Talvihorros fills his hollow body with tugged heart strings, acutely firing synapses and hot breath, while Valles is more abstruse and belaboured, as we “hear” a room being occupied and within it, a decrepit piano and more lively acoustic guitar serving as distractions.
[Release page] Talvihorros is fresh off the Descent into Delta album, a plunge well worth taking, and Damian Valles the unexpected, incisive deconstruction of select modernist composers of Nonparallel (in Four Movements). Sometime thereabouts, Textura, the enthusiastic, online electronic music magazine, asked them to split an album for its third-ever in-house label release.
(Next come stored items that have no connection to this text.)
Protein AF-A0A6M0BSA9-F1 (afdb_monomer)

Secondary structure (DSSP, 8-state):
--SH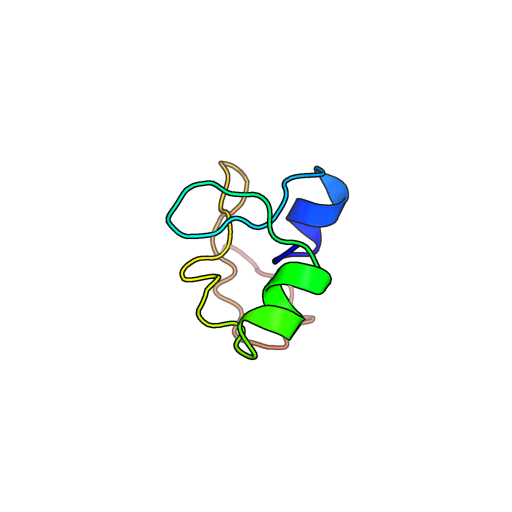HHHHTT---B-TTSPBP-HHHHHHHT-STT--S----TT-----S-TT--S-----

Foldseek 3Di:
DQDPVCVVVVPAQAFPVRHGDDPVVCVVVVDPVSRVDDDDDPPCPDDPPDPPDPDDSDDD

Sequence (60 aa):
YDCDFNQMEKIPAQTNKIEKITVAKLLEANSLDIIEQVQTENYCYGCTAGCGSSCSGSLI

pLDDT: mean 79.88, std 17.61, range [41.5, 95.44]

Radius of gyration: 13.68 Å; Cα contacts (8 Å, |Δi|>4): 47; chains: 1; bounding box: 24×27×39 Å

Mean predicted aligned error: 8.1 Å

Structure (mmCIF, N/CA/C/O backbone):
data_AF-A0A6M0BSA9-F1
#
_entry.id   AF-A0A6M0BSA9-F1
#
loop_
_atom_site.group_PDB
_atom_site.id
_atom_site.type_symbol
_atom_site.label_atom_id
_atom_site.label_alt_id
_atom_site.label_comp_id
_atom_site.label_asym_id
_atom_site.label_entity_id
_atom_site.label_seq_id
_atom_site.pdbx_PDB_ins_code
_atom_s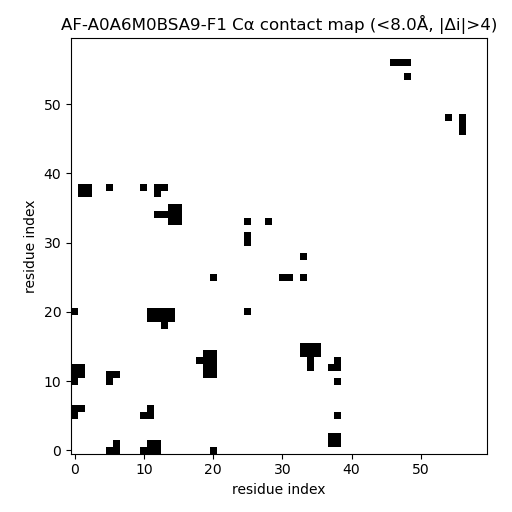ite.Cartn_x
_atom_site.Cartn_y
_atom_site.Cartn_z
_atom_site.occupancy
_atom_site.B_iso_or_equiv
_atom_site.auth_seq_id
_atom_site.auth_comp_id
_atom_site.auth_asym_id
_atom_site.auth_atom_id
_atom_site.pdbx_PDB_model_num
ATOM 1 N N . TYR A 1 1 ? 0.490 0.349 5.987 1.00 90.38 1 TYR A N 1
ATOM 2 C CA . TYR A 1 1 ? 0.998 0.224 4.613 1.00 90.38 1 TYR A CA 1
ATOM 3 C C . TYR A 1 1 ? 0.150 -0.820 3.928 1.00 90.38 1 TYR A C 1
ATOM 5 O O . TYR A 1 1 ? -0.303 -1.732 4.607 1.00 90.38 1 TYR A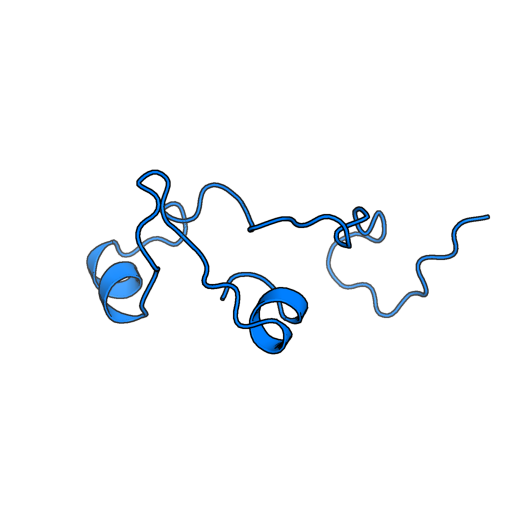 O 1
ATOM 13 N N . ASP A 1 2 ? -0.127 -0.626 2.652 1.00 87.56 2 ASP A N 1
ATOM 14 C CA . ASP A 1 2 ? -0.986 -1.468 1.812 1.00 87.56 2 ASP A CA 1
ATOM 15 C C . ASP A 1 2 ? -0.182 -2.299 0.794 1.00 87.56 2 ASP A C 1
ATOM 17 O O . ASP A 1 2 ? -0.721 -3.223 0.195 1.00 87.56 2 ASP A O 1
ATOM 21 N N . CYS A 1 3 ? 1.111 -1.995 0.630 1.00 87.31 3 CYS A N 1
ATOM 22 C CA . CYS A 1 3 ? 2.053 -2.677 -0.251 1.00 87.31 3 CYS A CA 1
ATOM 23 C C . CYS A 1 3 ? 3.479 -2.616 0.334 1.00 87.31 3 CYS A C 1
ATOM 25 O O . CYS A 1 3 ? 3.870 -1.597 0.913 1.00 87.31 3 CYS A O 1
ATOM 27 N N . ASP A 1 4 ? 4.273 -3.673 0.149 1.00 86.44 4 ASP A N 1
ATOM 28 C CA . ASP A 1 4 ? 5.656 -3.760 0.647 1.00 86.44 4 ASP A CA 1
ATOM 29 C C . ASP A 1 4 ? 6.569 -2.683 0.036 1.00 86.44 4 ASP A C 1
ATOM 31 O O . ASP A 1 4 ? 7.383 -2.082 0.737 1.00 86.44 4 ASP A O 1
ATOM 35 N N . PHE A 1 5 ? 6.391 -2.358 -1.250 1.00 84.69 5 PHE A N 1
ATOM 36 C CA . PHE A 1 5 ? 7.110 -1.247 -1.890 1.00 84.69 5 PHE A CA 1
ATOM 37 C C . PHE A 1 5 ? 6.785 0.089 -1.218 1.00 84.69 5 PHE A C 1
ATOM 39 O O . PHE A 1 5 ? 7.685 0.869 -0.916 1.00 84.69 5 PHE A O 1
ATOM 46 N N . ASN A 1 6 ? 5.513 0.320 -0.886 1.00 88.81 6 ASN A N 1
ATOM 47 C CA . ASN A 1 6 ? 5.092 1.529 -0.179 1.00 88.81 6 ASN A CA 1
ATOM 48 C C . ASN A 1 6 ? 5.656 1.578 1.249 1.00 88.81 6 ASN A C 1
ATOM 50 O O . ASN A 1 6 ? 5.916 2.663 1.765 1.00 88.81 6 ASN A O 1
ATOM 54 N N . GLN A 1 7 ? 5.895 0.431 1.897 1.00 90.25 7 GLN A N 1
ATOM 55 C CA . GLN A 1 7 ? 6.600 0.391 3.181 1.00 90.25 7 GLN A CA 1
ATOM 56 C C . GLN A 1 7 ? 8.059 0.843 3.039 1.00 90.25 7 GLN A C 1
ATOM 58 O O . GLN A 1 7 ? 8.521 1.634 3.865 1.00 90.25 7 GLN A O 1
ATOM 63 N N . MET A 1 8 ? 8.760 0.382 1.999 1.00 90.31 8 MET A N 1
ATOM 64 C CA . MET A 1 8 ? 10.146 0.783 1.725 1.00 90.31 8 MET A CA 1
ATOM 65 C C . MET A 1 8 ? 10.252 2.279 1.400 1.00 90.31 8 MET A C 1
ATOM 67 O O . MET A 1 8 ? 11.084 2.974 1.982 1.00 90.31 8 MET A O 1
ATOM 71 N N . GLU A 1 9 ? 9.333 2.794 0.582 1.00 90.69 9 GLU A N 1
ATOM 72 C CA . GLU A 1 9 ? 9.244 4.216 0.212 1.00 90.69 9 GLU A CA 1
ATOM 73 C C . GLU A 1 9 ? 8.566 5.090 1.285 1.00 90.69 9 GLU A C 1
ATOM 75 O O . GLU A 1 9 ? 8.449 6.306 1.148 1.00 90.69 9 GLU A O 1
ATOM 80 N N . LYS A 1 10 ? 8.129 4.488 2.399 1.00 92.88 10 LYS A N 1
ATOM 81 C CA . LYS A 1 10 ? 7.433 5.151 3.515 1.00 92.88 10 LYS A CA 1
ATOM 82 C C . LYS A 1 10 ? 6.141 5.875 3.112 1.00 92.88 10 LYS A C 1
ATOM 84 O O . LYS A 1 10 ? 5.698 6.767 3.839 1.00 92.88 10 LYS A O 1
ATOM 89 N N . ILE A 1 11 ? 5.484 5.432 2.047 1.00 91.44 11 ILE A N 1
ATOM 90 C CA . ILE A 1 11 ? 4.184 5.931 1.595 1.00 91.44 11 ILE A CA 1
ATOM 91 C C . ILE A 1 11 ? 3.077 5.263 2.419 1.00 91.44 11 ILE A C 1
ATOM 93 O O . ILE A 1 11 ? 2.862 4.057 2.310 1.00 91.44 11 ILE A O 1
ATOM 97 N N . PRO A 1 12 ? 2.381 5.990 3.309 1.00 93.19 12 PRO A N 1
ATOM 98 C CA . PRO A 1 12 ? 1.356 5.384 4.142 1.00 93.19 12 PRO A CA 1
ATOM 99 C C . PRO A 1 12 ? 0.107 5.046 3.323 1.00 93.19 12 PRO A C 1
ATOM 101 O O . PRO A 1 12 ? -0.305 5.826 2.473 1.00 93.19 12 PRO A O 1
ATOM 104 N N . ALA A 1 13 ? -0.563 3.949 3.681 1.00 94.00 13 ALA A N 1
ATOM 105 C CA . ALA A 1 13 ? -1.932 3.707 3.232 1.00 94.00 13 ALA A CA 1
ATOM 106 C C . ALA A 1 13 ? -2.854 4.823 3.749 1.00 94.00 13 ALA A C 1
ATOM 108 O O . ALA A 1 13 ? -2.675 5.311 4.877 1.00 94.00 13 ALA A O 1
ATOM 109 N N . GLN A 1 14 ? -3.840 5.195 2.939 1.00 94.25 14 GLN A N 1
ATOM 110 C CA . GLN A 1 14 ? -4.759 6.288 3.230 1.00 94.25 14 GLN A CA 1
ATOM 111 C C . GLN A 1 14 ? -6.212 5.842 3.096 1.00 94.25 14 GLN A C 1
ATOM 113 O O . GLN A 1 14 ? -6.527 4.923 2.344 1.00 94.25 14 GLN A O 1
ATOM 118 N N . THR A 1 15 ? -7.092 6.505 3.838 1.00 90.88 15 THR A N 1
ATOM 119 C CA . THR A 1 15 ? -8.536 6.425 3.603 1.00 90.88 15 THR A CA 1
ATOM 120 C C . THR A 1 15 ? -8.921 7.245 2.371 1.00 90.88 15 THR A C 1
ATOM 122 O O . THR A 1 15 ? -8.151 8.081 1.895 1.00 90.88 15 THR A O 1
ATOM 125 N N . ASN A 1 16 ? -10.166 7.107 1.920 1.00 86.94 16 ASN A N 1
ATOM 126 C CA . ASN A 1 16 ? -10.775 7.984 0.912 1.00 86.94 16 ASN A CA 1
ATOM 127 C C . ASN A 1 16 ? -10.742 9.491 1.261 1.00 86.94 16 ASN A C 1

Talvihorros—London’s Ben Chatwin—created the two-part ”From Within a Hollow Body” and Valles a single, twenty-minute piece named for the ”Hollow Earth Theory” of fictive and conspiratorial renown. Chatwin uses and abuses acoustic and electric guitars, mandolin and home made and vintage electronics, and joining him is Anais Lalange on viola for the first half. Valles, residing in central Ontario, prefers to accompany his electric guitar with piano and field recordings. Mastered by James Plotkin and adorned with mossy, deep forest photography by Jürgen Heckel, the bundle is an otherwise odd match, really. Talvihorros fills his hollow body with tugged heart strings, acutely firing synapses and hot breath, while Valles is more abstruse and belaboured, as we “hear” a room being occupied and within it, a decrepit piano and more lively acoustic guitar serving as distractions. There is however a lovely, unobtrusive drone undertone, like an orchestra tuning up. Perhaps we’re hearing Valles’ thought process while working on Nonparallel.
The title of the album makes the pair seem a better fit than the actual music. Chatwin takes us deeply inside, while Valles remains inscrutable.
Monuments and Ruins is available on Textura. [Release page | Bandcamp]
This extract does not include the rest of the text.